There are some good cameras there, but as far as I saw they are mostly discontinued and/or refurbished products. And the few good cameras' price is way over the Powershot's price.
I think the prices are ridiculously high on that site, so they can afford the 50% off... Damn marketing...


----------



## Lorand

Just look at that crappy VuPoint camera here and here.
So where's the 56% off?

Damn marketing...


----------



## 4W4K3

Lorand said:
			
		

> Just look at that crappy VuPoint camera here and here.
> So where's the 56% off?
> 
> Damn marketing...



yah...that does look fishy. though i'd rather buy form overstock.com than a yahoo based store. i never liked yahoo lol. Maybe the O has really terrible deals or sumthin' lol.


----------



## Lorand

That yahoo-store was the first I found. But the price of the camera is almost the same at other stores too.
So overstock = overpriced


----------



## Lorand

Here's an almost professional camera: http://www.digitalcamera-hq.com/canon-powershot-g6-reviews.html
It's a bit expensive, but look for the prices at different stores, maybe you'll be lucky and find a x-mas sale somewhere...


----------



## smitherz

tis a very nice camera, although its only going to reach its full potential when in use by a professional photographer, and the odd regular user of course.


----------



## Praetor

> tis a very nice camera, although its only going to reach its full potential when in use by a professional photographer, and the odd regular user of course.


Thats just like everything else in the world though, put it in the hands of a pro and you get different results!


----------



## 4W4K3

link dont work for me what's the camera model? Maybe i can learn with it and match it's potential over time? lol. 

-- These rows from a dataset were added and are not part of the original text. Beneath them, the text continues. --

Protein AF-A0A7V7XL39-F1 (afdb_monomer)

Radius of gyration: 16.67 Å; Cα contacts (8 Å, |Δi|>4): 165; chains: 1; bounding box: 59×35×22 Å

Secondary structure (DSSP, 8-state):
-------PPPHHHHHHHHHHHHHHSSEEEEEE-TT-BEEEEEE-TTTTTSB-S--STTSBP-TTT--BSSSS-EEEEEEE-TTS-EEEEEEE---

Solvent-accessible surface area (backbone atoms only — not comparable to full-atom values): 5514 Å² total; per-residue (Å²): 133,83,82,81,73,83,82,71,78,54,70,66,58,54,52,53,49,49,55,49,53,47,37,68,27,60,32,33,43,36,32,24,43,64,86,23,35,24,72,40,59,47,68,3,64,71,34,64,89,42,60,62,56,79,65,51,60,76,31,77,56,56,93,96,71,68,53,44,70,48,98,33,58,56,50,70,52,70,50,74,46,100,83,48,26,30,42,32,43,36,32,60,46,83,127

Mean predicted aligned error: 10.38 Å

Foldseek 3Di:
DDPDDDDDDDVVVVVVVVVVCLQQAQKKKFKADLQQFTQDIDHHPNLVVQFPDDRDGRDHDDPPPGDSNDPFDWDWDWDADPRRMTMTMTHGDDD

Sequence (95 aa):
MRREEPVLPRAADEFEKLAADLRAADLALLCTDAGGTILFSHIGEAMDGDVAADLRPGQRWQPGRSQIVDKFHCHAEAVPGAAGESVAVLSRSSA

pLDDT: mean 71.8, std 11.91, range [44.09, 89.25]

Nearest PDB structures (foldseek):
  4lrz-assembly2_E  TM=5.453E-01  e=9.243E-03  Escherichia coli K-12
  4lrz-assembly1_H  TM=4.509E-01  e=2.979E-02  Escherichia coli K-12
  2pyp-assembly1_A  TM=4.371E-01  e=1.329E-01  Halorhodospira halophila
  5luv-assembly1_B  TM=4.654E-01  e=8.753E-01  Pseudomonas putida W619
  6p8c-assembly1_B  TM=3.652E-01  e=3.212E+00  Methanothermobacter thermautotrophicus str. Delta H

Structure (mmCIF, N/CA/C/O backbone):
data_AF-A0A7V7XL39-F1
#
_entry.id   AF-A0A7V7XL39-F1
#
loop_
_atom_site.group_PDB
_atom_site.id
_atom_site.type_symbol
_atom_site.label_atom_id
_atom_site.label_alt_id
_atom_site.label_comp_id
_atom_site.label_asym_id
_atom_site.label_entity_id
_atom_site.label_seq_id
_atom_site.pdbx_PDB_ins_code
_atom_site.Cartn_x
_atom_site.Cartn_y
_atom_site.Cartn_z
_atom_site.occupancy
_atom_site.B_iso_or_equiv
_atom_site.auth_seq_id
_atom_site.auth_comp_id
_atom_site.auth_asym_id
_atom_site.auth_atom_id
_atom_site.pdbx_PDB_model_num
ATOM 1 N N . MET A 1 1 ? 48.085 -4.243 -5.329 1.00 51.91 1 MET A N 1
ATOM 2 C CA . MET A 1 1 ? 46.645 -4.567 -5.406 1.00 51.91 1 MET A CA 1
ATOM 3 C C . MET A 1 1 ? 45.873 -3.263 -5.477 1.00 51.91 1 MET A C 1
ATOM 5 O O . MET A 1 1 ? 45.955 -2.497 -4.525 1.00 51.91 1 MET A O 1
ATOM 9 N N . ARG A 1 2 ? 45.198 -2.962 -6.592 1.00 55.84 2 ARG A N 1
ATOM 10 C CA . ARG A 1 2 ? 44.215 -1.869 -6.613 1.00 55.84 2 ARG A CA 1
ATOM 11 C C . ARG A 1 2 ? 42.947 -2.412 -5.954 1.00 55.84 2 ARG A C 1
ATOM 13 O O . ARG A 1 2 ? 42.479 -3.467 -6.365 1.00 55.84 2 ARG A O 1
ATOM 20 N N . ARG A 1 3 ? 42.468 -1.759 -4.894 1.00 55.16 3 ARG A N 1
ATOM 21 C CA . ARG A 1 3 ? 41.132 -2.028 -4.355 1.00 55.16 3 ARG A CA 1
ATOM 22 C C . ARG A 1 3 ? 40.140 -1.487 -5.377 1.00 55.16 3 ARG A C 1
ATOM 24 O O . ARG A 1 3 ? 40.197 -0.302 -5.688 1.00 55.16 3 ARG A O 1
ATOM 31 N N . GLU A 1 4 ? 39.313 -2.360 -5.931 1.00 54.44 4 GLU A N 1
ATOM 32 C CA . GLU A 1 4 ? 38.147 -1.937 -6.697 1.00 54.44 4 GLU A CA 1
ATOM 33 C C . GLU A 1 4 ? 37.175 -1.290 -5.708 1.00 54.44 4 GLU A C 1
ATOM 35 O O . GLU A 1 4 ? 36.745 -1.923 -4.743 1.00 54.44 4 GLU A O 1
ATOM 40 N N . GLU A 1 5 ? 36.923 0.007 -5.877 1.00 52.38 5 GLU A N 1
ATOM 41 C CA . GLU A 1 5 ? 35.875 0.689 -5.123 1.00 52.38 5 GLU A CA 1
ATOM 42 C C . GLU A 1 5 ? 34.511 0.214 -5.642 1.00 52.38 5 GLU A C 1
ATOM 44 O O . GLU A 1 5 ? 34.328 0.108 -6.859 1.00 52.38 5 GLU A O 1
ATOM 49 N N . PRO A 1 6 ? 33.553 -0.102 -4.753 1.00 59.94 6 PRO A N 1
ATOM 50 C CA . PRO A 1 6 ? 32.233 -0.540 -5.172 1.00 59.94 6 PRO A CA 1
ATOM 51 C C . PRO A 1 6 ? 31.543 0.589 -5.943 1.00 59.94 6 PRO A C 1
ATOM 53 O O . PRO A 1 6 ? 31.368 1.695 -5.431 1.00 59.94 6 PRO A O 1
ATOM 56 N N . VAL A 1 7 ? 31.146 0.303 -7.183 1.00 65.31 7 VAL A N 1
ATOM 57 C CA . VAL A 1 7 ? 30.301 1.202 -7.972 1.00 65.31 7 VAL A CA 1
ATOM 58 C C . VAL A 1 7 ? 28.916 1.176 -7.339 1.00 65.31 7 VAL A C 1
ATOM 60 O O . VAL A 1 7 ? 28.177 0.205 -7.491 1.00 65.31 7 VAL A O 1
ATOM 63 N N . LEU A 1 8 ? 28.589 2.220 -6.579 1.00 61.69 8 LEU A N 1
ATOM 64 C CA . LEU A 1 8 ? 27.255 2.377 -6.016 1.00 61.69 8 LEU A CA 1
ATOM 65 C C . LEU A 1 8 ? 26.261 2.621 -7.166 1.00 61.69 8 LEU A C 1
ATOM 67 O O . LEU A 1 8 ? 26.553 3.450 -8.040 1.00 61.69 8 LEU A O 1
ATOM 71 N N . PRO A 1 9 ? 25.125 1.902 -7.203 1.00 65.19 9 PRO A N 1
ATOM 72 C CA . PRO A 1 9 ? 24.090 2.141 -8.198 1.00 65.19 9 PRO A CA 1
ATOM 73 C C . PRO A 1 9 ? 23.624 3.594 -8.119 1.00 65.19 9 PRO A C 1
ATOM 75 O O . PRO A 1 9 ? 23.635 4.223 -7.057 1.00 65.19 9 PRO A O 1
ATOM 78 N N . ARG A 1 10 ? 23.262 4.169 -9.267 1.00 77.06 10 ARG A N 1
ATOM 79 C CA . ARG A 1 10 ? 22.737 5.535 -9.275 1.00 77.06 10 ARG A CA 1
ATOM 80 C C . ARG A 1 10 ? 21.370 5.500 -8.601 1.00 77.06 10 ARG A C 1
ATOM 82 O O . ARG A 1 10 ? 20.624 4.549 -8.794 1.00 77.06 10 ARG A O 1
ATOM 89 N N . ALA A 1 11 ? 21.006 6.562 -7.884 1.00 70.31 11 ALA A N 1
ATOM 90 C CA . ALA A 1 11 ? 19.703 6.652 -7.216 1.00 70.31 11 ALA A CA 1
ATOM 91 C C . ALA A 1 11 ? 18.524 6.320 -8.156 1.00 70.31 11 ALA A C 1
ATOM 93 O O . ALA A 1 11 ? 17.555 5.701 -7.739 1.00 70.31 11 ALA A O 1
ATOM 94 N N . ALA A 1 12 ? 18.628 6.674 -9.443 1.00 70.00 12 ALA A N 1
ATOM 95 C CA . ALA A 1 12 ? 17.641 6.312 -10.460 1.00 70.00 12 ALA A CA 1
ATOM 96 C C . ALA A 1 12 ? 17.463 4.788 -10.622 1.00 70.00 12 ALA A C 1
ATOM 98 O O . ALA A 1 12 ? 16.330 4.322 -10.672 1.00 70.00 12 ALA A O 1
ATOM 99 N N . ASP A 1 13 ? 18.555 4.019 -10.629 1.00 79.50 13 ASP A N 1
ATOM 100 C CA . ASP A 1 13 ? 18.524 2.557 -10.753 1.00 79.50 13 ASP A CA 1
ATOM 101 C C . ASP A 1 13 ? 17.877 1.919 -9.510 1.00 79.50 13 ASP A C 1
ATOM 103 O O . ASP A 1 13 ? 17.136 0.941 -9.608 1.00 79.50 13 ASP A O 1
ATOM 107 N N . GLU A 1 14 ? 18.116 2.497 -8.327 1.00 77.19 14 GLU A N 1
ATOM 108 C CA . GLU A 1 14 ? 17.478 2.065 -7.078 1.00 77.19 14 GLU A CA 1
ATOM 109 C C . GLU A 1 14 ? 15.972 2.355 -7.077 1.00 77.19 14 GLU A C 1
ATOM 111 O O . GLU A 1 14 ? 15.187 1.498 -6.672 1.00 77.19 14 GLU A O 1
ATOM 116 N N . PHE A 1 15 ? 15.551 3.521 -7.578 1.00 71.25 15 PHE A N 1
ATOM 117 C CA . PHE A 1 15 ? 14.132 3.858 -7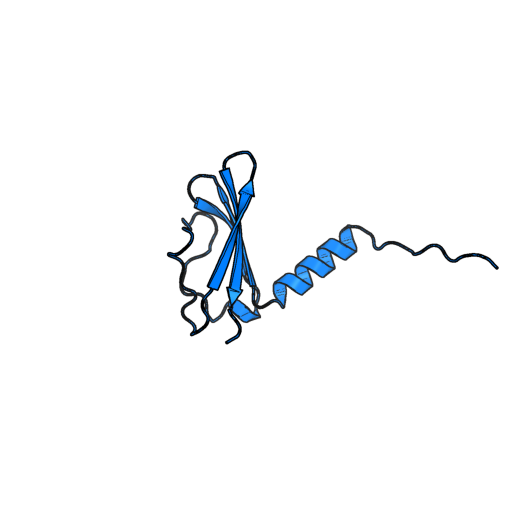.723 1.00 71.25 15 PHE A CA 1
ATOM 118 C C . PHE A 1 15 ? 13.423 2.972 -8.750 1.00 71.25 15 PHE A C 1
ATOM 120 O O . PHE A 1 15 ? 12.299 2.536 -8.500 1.00 71.25 15 PHE A O 1
ATOM 127 N N . GLU A 1 16 ? 14.060 2.672 -9.884 1.00 75.88 16 GLU A N 1
AT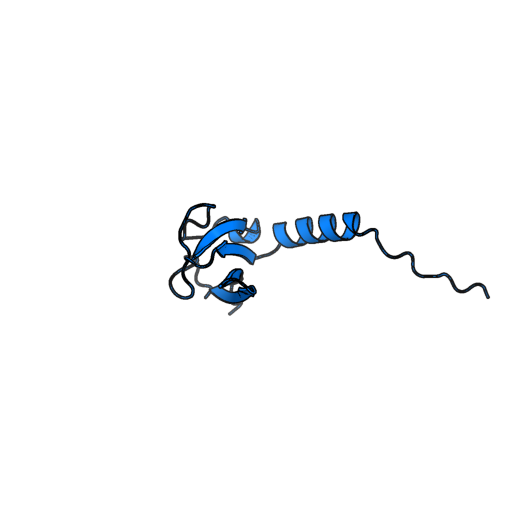OM 128 C CA . GLU A 1 16 ? 13.502 1.759 -10.887 1.00 75.88 16 GLU A CA 1
ATOM 129 C C . GLU A 1 16 ? 13.361 0.338 -10.339 1.00 75.88 16 GLU A C 1
ATOM 131 O O . GLU A 1 16 ? 12.309 -0.285 -10.505 1.00 75.88 16 GLU A O 1
ATOM 136 N N . LYS A 1 17 ? 14.385 -0.152 -9.630 1.00 78.19 17 LYS A N 1
ATOM 137 C CA . LYS A 1 17 ? 14.336 -1.447 -8.949 1.00 78.19 17 LYS A CA 1
ATOM 138 C C . LYS A 1 17 ? 13.222 -1.477 -7.905 1.00 78.19 17 LYS A C 1
ATOM 140 O O . LYS A 1 17 ? 12.415 -2.397 -7.922 1.00 78.19 17 LYS A O 1
ATOM 145 N N . LEU A 1 18 ? 13.122 -0.452 -7.059 1.00 75.00 18 LEU A N 1
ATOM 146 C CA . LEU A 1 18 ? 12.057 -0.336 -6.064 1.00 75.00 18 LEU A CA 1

http://www.steves-digicams.com/2004_reviews/g6.html
This one? it was in the URL...
This guy has like EVERY camera reviewed lmao...i alway link him.


----------



## Lorand

That's the one! It's probably the best semi-professional camera and its price is 12 times smaller than that of the EOS-1DS...


----------



## 4W4K3

Lorand said:
			
		

> That's the one! It's probably the best semi-professional camera and its price is 12 times smaller than that of the EOS-1DS...



wow...i could buy a used car for the price of that camera lol. i'm not even getting that much for me car $5K if im lucky lol.


----------



## Lorand

But as you could see, that EOS looks like a real camera. First time I saw an earlier version of an HP Photosmart I thought it was an electric razor...


----------



## 4W4K3

Lorand said:
			
		

> But as you could see, that EOS looks like a real camera. First time I saw an earlier version of an HP Photosmart I thought it was an electric razor...

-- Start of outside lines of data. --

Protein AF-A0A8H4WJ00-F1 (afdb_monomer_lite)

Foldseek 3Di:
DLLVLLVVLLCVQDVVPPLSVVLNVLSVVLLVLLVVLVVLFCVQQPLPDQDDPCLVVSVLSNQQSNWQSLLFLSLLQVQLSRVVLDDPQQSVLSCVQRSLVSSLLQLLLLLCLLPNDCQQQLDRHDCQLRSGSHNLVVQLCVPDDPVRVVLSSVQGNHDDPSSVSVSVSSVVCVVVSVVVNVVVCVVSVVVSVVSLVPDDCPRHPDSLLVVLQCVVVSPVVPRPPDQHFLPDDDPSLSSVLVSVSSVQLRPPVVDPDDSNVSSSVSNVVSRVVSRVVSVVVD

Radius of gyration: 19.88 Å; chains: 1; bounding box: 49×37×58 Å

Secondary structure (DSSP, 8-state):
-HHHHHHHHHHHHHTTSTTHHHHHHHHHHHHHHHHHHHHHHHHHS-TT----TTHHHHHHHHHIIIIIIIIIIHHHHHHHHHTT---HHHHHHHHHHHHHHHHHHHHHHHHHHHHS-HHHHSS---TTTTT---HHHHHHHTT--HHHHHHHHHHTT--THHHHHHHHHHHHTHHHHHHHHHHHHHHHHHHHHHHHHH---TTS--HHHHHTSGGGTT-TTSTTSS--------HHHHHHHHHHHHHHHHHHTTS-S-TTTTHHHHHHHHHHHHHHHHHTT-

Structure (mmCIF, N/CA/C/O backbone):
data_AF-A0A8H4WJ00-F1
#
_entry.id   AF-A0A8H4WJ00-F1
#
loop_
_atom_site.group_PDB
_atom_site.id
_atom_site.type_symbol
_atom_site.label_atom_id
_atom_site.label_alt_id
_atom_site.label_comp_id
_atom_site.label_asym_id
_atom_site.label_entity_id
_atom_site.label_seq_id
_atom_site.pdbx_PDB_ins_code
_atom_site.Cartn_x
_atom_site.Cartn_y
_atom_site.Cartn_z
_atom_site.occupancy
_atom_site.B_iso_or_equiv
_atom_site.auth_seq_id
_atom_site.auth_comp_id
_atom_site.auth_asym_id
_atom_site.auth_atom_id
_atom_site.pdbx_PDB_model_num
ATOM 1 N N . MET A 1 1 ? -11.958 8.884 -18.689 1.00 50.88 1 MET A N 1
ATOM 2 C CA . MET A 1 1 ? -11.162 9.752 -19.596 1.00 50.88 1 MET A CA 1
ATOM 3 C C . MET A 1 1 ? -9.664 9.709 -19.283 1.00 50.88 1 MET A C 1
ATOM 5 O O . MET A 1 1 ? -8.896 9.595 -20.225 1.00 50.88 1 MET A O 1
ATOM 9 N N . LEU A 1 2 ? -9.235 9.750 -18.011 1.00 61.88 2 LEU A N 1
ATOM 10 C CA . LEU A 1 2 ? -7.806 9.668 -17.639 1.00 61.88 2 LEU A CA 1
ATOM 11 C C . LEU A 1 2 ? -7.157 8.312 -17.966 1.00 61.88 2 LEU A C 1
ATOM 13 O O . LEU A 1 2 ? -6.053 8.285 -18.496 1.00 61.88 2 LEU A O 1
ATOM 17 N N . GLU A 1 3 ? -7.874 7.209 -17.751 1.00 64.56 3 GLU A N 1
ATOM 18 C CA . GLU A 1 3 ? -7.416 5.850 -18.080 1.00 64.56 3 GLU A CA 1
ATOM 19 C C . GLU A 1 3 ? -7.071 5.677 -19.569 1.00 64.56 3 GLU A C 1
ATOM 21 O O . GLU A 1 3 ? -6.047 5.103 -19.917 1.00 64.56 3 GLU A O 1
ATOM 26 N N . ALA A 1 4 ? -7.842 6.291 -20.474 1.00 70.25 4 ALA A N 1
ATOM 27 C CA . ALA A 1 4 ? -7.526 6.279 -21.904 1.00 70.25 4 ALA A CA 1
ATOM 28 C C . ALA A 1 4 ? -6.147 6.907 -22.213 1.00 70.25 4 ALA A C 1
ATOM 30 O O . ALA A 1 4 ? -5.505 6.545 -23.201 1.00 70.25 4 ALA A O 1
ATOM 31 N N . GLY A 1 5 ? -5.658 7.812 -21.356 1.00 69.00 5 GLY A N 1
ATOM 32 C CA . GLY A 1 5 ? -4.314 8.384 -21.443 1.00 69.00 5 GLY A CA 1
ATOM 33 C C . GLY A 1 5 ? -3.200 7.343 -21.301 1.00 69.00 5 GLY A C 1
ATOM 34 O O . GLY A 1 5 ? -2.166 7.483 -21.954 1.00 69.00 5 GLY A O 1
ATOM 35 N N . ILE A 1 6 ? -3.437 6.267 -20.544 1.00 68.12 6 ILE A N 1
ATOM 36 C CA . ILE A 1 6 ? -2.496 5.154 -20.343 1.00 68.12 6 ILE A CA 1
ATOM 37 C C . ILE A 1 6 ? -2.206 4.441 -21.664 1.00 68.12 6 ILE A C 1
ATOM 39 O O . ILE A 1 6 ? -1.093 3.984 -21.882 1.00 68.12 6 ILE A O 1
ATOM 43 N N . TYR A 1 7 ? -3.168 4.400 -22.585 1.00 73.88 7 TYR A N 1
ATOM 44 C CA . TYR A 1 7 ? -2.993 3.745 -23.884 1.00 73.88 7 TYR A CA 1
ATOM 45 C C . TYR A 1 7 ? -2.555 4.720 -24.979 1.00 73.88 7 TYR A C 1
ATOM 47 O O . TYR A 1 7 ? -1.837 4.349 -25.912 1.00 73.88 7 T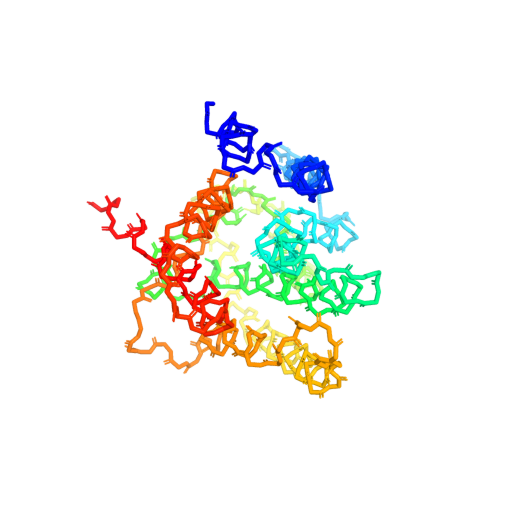YR A O 1
ATOM 55 N N . LEU A 1 8 ? -2.955 5.990 -24.873 1.00 76.94 8 LEU A N 1
ATOM 56 C CA . LEU A 1 8 ? -2.605 7.018 -25.851 1.00 76.94 8 LEU A CA 1
ATOM 57 C C . LEU A 1 8 ? -1.151 7.479 -25.718 1.00 76.94 8 LEU A C 1
ATOM 59 O O . LEU A 1 8 ? -0.478 7.666 -26.732 1.00 76.94 8 LEU A O 1
ATOM 63 N N . ILE A 1 9 ? -0.647 7.646 -24.495 1.00 73.50 9 ILE A N 1
ATOM 64 C CA . ILE A 1 9 ? 0.664 8.258 -24.257 1.00 73.50 9 ILE A CA 1
ATOM 65 C C . ILE A 1 9 ? 1.818 7.316 -24.640 1.00 73.50 9 ILE A C 1
ATOM 67 O O . ILE A 1 9 ? 2.657 7.737 -25.439 1.00 73.50 9 ILE A O 1
ATOM 71 N N . PRO A 1 10 ? 1.864 6.037 -24.217 1.00 73.88 10 PRO A N 1
ATOM 72 C CA . PRO A 1 10 ? 2.860 5.084 -24.710 1.00 73.88 10 PRO A CA 1
ATOM 73 C C . PRO A 1 10 ? 2.804 4.919 -26.229 1.00 73.8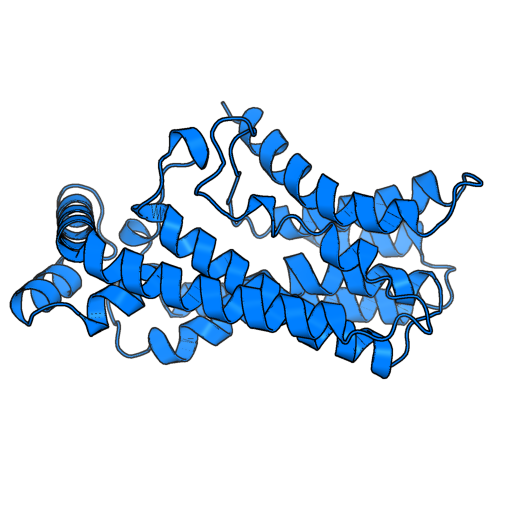8 10 PRO A C 1
ATOM 75 O O . PRO A 1 10 ? 3.842 4.883 -26.882 1.00 73.88 10 PRO A O 1
ATOM 78 N N . LYS A 1 11 ? 1.604 4.907 -26.827 1.00 80.19 11 LYS A N 1
ATOM 79 C CA . LYS A 1 11 ? 1.443 4.846 -28.287 1.00 80.19 11 LYS A CA 1
ATOM 80 C C . LYS A 1 11 ? 2.012 6.079 -28.997 1.00 80.19 11 LYS A C 1
ATOM 82 O O . LYS A 1 11 ? 2.527 5.963 -30.103 1.00 80.19 11 LYS A O 1
ATOM 87 N N . GLN A 1 12 ? 1.930 7.266 -28.406 1.00 78.50 12 GLN A N 1
ATOM 88 C CA . GLN A 1 12 ? 2.529 8.471 -28.990 1.00 78.50 12 GLN A CA 1
ATOM 89 C C . GLN A 1 12 ? 4.043 8.548 -28.765 1.00 78.50 12 GLN A C 1
ATOM 91 O O . GLN A 1 12 ? 4.761 9.045 -29.628 1.00 78.50 12 GLN A O 1
ATOM 96 N N . CYS A 1 13 ? 4.525 8.090 -27.611 1.00 73.62 13 CYS A N 1
ATOM 97 C CA . CYS A 1 13 ? 5.921 8.241 -27.204 1.00 73.62 13 CYS A CA 1
ATOM 98 C C . CYS A 1 13 ? 6.821 7.102 -27.694 1.00 73.62 13 CYS A C 1
ATOM 100 O O . CYS A 1 13 ? 7.981 7.343 -28.010 1.00 73.62 13 CYS A O 1
ATOM 102 N N . PHE A 1 14 ? 6.303 5.873 -27.743 1.00 79.75 14 PHE A N 1
ATOM 103 C CA . PHE A 1 14 ? 7.113 4.660 -27.848 1.00 79.75 14 PHE A CA 1
ATOM 104 C C . PHE A 1 14 ? 6.726 3.754 -29.010 1.00 79.75 14 PHE A C 1
ATOM 106 O O . PHE A 1 14 ? 7.332 2.707 -29.149 1.00 79.75 14 PHE A O 1
ATOM 113 N N . ARG A 1 15 ? 5.779 4.120 -29.881 1.00 87.38 15 ARG A N 1
ATOM 114 C CA . ARG A 1 15 ? 5.298 3.220 -30.952 1.00 87.38 15 ARG A CA 1
ATOM 115 C C . ARG A 1 15 ? 6.384 2.685 -31.890 1.00 87.38 15 ARG A C 1
ATOM 117 O O . ARG A 1 15 ? 6.210 1.606 -32.441 1.00 87.38 15 ARG A O 1
ATOM 124 N N . SER A 1 16 ? 7.471 3.425 -32.096 1.00 89.69 16 SER A N 1
ATOM 125 C CA . SER A 1 16 ? 8.626 2.982 -32.890 1.00 89.69 16 SER A CA 1
ATOM 126 C C . SER A 1 16 ? 9.734 2.327 -32.056 1.00 89.69 16 SER A C 1
ATOM 128 O O . SER A 1 16 ? 10.755 1.933 -32.611 1.00 89.69 16 SER A O 1
ATOM 130 N N . HIS A 1 17 ? 9.585 2.266 -30.733 1.00 87.75 17 HIS A N 1
ATOM 131 C CA . HIS A 1 17 ? 10.571 1.682 -29.834 1.00 87.75 17 HIS A CA 1
ATOM 132 C C . HIS A 1 17 ? 10.512 0.146 -29.906 1.00 87.75 17 HIS A C 1
ATOM 134 O O . HIS A 1 17 ? 9.410 -0.404 -29.876 1.00 87.75 17 HIS A O 1
ATOM 140 N N . PRO A 1 18 ? 11.652 -0.570 -29.937 1.00 93.00 18 PRO A N 1
ATOM 141 C CA . PRO A 1 18 ? 11.655 -2.034 -30.018 1.00 93.00 18 PRO A CA 1
ATOM 142 C C . PRO A 1 18 ? 10.881 -2.726 -28.886 1.00 93.00 18 PRO A C 1
ATOM 144 O O . PRO A 1 18 ? 10.153 -3.674 -29.143 1.00 93.00 18 PRO A O 1
ATOM 147 N N . ALA A 1 19 ? 10.959 -2.197 -27.660 1.00 89.69 19 ALA A N 1
ATOM 148 C CA . ALA A 1 19 ? 10.238 -2.717 -26.490 1.00 89.69 19 ALA A CA 1
ATOM 149 C C . ALA A 1 19 ? 8.786 -2.199 -26.352 1.00 89.69 19 ALA A C 1
ATOM 151 O O . ALA A 1 19 ? 8.213 -2.254 -25.267 1.00 89.69 19 ALA A O 1
ATOM 152 N N . TYR A 1 20 ? 8.196 -1.602 -27.399 1.00 90.00 20 TYR A N 1
ATOM 153 C CA . TYR A 1 20 ? 6.862 -0.989 -27.309 1.00 90.00 20 TYR A CA 1
ATOM 154 C C . TYR A 1 20 ? 5.785 -1.974 -26.858 1.00 90.00 20 TYR A C 1
ATOM 156 O O . TYR A 1 20 ? 4.983 -1.629 -25.993 1.00 90.00 20 TYR A O 1
ATOM 164 N N . ILE A 1 21 ? 5.769 -3.170 -27.452 1.00 93.00 21 ILE A N 1
ATOM 165 C CA . ILE A 1 21 ? 4.765 -4.192 -27.151 1.00 93.00 21 ILE A CA 1
ATOM 166 C C . ILE A 1 21 ? 4.910 -4.654 -25.706 1.00 93.00 21 ILE A C 1
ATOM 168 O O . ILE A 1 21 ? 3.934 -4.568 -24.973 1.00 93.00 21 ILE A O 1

hah yah it does look like a "real" camera. They have $40 credit-card cameras that would be fun to have. but i would be afraid it would crack if i stuck it in my pocket.


----------



## Lorand

Some low-end cameras have some really strange design. Just look at this one:






It's like a cigarette lighter... I'd never appear in public with such a hilarious thingy.


----------



## 4W4K3

lol it does look like a lighter. if it had a flip top and a flint i'd be dumb enough to try it


----------



## Praetor

> But as you could see, that EOS looks like a real camera


God yea... you seen the EOS-2DS?


----------



## Lorand

> EOS-2DS


 What's that?


----------



## Praetor

Here's the lowdown on the Mk2 for the already prestigious EOS1DS: http://www.tomshardware.com/consumer/20041115/holiday_guide-19.html ... it seems that it is (incorrectly) being referred to as the EOS-2DS in places (like the first place i saw it). There is a EOS-20DS (to replace the -10DS) but to my understanding the -2DS is not available yet.


----------



## Lorand

So we can still save some money to buy the 2ds when it will available...


----------



## Praetor

LOL yes i would imagine so


----------



## Scrat

I just bought the Canon EOS 20D with 18-55mm lens yesterday afternoon for AU$2650.00
It's not quite as good as the EOS 1D(Profesional Series) but its still amazing.

Already i'd prefer a better lens though as it needs to go better than 55mm, but once i can aford it i'll buy a better lens & a Flash as the built-in one is ok, but doesn't seem to keep up with the camera in high speed mode(5frames/sec).

Still the camera is awsome. I dont know much about cameras but i'd still recomend it to anyone.

Does anyone know if there are any on-line tutorials on photography?


----------



## Lorand

An interesting fact: the first ever photo (taken in 1827) needed an exposure time so long that in the meantime the sun circled the sky, so there's no shadows on the photo.
Take a look on that photo. You can see no shadow... In fact, you can hardly see a thing...


----------